0

Let's say we're handling the advertising of various job openings across several channels (newspapers, job boards, etc.). For each channel, we can buy a "publication period" which will mean the channel will advertise our job openings during that period. How can we find the jobs for a given channel that have a publication period valid for today (i.e. starting on or before today, and ending on or after today)? The intent is to be able to generate a feed of "active" job openings that (e.g.) a job board can consume periodically to determine which jobs should be displayed to its users.

Another wrinkle is that each job opening is associated with a given tenant id: the feeds will have to be generated scoped to tenant and channel.

Let's say we have the following simplified documents (if you think the data should be modeled differently, please let me know also):

{
  "_id": "A",
  "tenant_id": "foo",
  "name": "Job A",
  "publication_periods": [
    {
      "channel": "linkedin",
      "start": "2021-03-10T00:00:0.0Z",
      "end": "2021-03-17T00:00:0.0Z"
    },
    {
      "channel": "linkedin",
      "start": "2021-04-10T00:00:0.0Z",
      "end": "2021-04-17T00:00:0.0Z"
    },
    {
      "channel": "monster.com",
      "start": "2021-03-10T00:00:0.0Z",
      "end": "2021-03-17T00:00:0.0Z"
    }
  ]
}


{
  "_id": "B",
  "tenant_id": "foo",
  "name": "Job B",
  "publication_periods": [
    {
      "channel": "linkedin",
      "start": "2021-04-10T00:00:0.0Z",
      "end": "2021-04-17T00:00:0.0Z"
    },
    {
      "channel": "monster.com",
      "start": "2021-03-15T00:00:0.0Z",
      "end": "2021-03-20T00:00:0.0Z"
    }
  ]
}


{
  "_id": "C",
  "tenant_id": "foo",
  "name": "Job C",
  "publication_periods": [
    {
      "channel": "monster.com",
      "start": "2021-05-15T00:00:0.0Z",
      "end": "2021-05-20T00:00:0.0Z"
    }
  ]
}


{
  "_id": "D",
  "tenant_id": "bar",
  "name": "Job D",
  "publication_periods": [
    ...
  ]
}

How can I query the jobs linked to tenant "foo" that have an active publication period for "monster.com" on for the date of 17.03.2021? (I.e. this query should return both jobs A and B.)

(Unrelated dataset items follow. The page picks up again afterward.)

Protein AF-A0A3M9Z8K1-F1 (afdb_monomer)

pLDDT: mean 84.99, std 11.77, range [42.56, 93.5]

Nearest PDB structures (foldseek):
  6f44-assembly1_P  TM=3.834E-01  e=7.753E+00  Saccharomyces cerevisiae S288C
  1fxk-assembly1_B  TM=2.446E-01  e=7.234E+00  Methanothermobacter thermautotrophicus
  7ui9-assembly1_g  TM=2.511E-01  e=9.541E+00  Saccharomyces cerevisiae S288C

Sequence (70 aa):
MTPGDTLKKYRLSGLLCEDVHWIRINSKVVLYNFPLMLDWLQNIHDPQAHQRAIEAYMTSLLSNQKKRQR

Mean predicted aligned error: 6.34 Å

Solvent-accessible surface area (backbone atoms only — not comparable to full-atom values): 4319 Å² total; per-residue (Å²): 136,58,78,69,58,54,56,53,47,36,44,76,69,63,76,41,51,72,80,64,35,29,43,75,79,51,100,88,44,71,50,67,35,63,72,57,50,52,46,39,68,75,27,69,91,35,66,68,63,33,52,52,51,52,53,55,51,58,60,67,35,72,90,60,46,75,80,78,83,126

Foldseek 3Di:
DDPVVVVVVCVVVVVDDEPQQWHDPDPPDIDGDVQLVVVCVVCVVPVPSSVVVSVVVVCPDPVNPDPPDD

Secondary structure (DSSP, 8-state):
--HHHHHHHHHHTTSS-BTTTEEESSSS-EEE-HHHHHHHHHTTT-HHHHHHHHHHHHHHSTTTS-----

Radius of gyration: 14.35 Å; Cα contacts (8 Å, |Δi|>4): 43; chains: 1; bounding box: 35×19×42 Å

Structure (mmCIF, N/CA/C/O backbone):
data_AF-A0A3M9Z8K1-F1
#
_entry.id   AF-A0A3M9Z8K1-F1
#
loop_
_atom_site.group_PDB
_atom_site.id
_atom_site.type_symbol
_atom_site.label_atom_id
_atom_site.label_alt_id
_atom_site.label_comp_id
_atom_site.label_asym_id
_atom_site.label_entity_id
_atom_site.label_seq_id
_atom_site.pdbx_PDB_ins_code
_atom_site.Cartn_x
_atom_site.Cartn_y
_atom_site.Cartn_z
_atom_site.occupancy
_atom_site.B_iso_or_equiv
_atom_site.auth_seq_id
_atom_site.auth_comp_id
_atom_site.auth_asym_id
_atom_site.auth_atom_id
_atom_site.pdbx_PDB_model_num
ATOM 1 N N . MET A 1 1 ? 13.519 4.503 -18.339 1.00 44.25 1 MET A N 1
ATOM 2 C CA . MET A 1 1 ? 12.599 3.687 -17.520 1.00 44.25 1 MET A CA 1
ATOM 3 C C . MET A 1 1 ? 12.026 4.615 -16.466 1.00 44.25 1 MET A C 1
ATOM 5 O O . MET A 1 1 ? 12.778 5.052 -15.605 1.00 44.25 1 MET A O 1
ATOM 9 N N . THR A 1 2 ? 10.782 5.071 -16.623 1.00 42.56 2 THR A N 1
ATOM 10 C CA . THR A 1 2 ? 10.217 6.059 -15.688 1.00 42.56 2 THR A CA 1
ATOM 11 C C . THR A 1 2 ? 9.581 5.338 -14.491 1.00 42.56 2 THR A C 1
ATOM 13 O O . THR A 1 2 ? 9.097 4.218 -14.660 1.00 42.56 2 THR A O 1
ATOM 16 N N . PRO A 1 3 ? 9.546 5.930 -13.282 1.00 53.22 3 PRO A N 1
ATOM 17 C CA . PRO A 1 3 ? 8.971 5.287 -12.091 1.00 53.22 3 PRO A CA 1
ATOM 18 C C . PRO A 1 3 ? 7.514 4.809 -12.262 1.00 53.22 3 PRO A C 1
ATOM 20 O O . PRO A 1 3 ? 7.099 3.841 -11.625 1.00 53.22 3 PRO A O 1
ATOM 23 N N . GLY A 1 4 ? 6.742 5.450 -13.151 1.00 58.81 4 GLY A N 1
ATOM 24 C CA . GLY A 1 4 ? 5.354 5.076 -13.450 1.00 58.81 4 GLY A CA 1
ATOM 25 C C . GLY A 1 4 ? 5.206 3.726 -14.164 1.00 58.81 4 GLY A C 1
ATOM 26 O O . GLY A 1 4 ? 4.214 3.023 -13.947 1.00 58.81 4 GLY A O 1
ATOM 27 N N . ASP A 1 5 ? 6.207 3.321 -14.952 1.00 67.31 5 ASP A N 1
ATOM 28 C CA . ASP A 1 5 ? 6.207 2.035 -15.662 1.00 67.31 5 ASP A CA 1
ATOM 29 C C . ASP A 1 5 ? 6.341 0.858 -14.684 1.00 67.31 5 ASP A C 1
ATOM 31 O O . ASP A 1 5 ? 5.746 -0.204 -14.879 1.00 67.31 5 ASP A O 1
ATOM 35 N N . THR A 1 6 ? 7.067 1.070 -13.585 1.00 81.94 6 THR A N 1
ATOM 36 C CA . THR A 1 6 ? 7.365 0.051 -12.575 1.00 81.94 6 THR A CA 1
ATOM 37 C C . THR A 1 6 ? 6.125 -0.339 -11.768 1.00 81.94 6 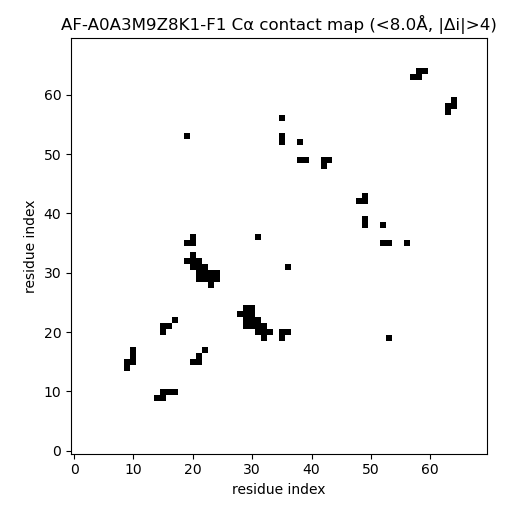THR A C 1
ATOM 39 O O . THR A 1 6 ? 5.817 -1.524 -11.655 1.00 81.94 6 THR A O 1
ATOM 42 N N . LEU A 1 7 ? 5.339 0.632 -11.283 1.00 82.75 7 LEU A N 1
ATOM 43 C CA . LEU A 1 7 ? 4.094 0.339 -10.554 1.00 82.75 7 LEU A CA 1
ATOM 44 C C . LEU A 1 7 ? 3.038 -0.304 -11.450 1.00 82.75 7 LEU A C 1
ATOM 46 O O . LEU A 1 7 ? 2.341 -1.230 -11.035 1.00 82.75 7 LEU A O 1
ATOM 50 N N . LYS A 1 8 ? 2.930 0.153 -12.703 1.00 87.00 8 LYS A N 1
ATOM 51 C CA . LYS A 1 8 ? 2.055 -0.489 -13.688 1.00 87.00 8 LYS A CA 1
ATOM 52 C C . LYS A 1 8 ? 2.468 -1.946 -13.911 1.00 87.00 8 LYS A C 1
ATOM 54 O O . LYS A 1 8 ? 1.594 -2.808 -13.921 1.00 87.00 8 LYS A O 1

Note that the DB will contain documents of other (irrelevant) types.

Since I essentially need to "find all job openings containing an object in the publication_periods array having: CHAN as the channel value, "start" <= DATE, "end" >= DATE" it appears I'd require a Mango query to achieve this, as standard view queries don't provide comparison operators (if this is mistaken, please correct me).

Naturally, I want the Mango query to be executed only on relevant data (i.e. exclude documents that aren't job openings), but I can find references on how to do this (whether in the docs or elsewhere): all resources I found simply seem to define the Mango index on the entire set of documents, relying on the fact that documents where the indexed field is absent won't be indexed.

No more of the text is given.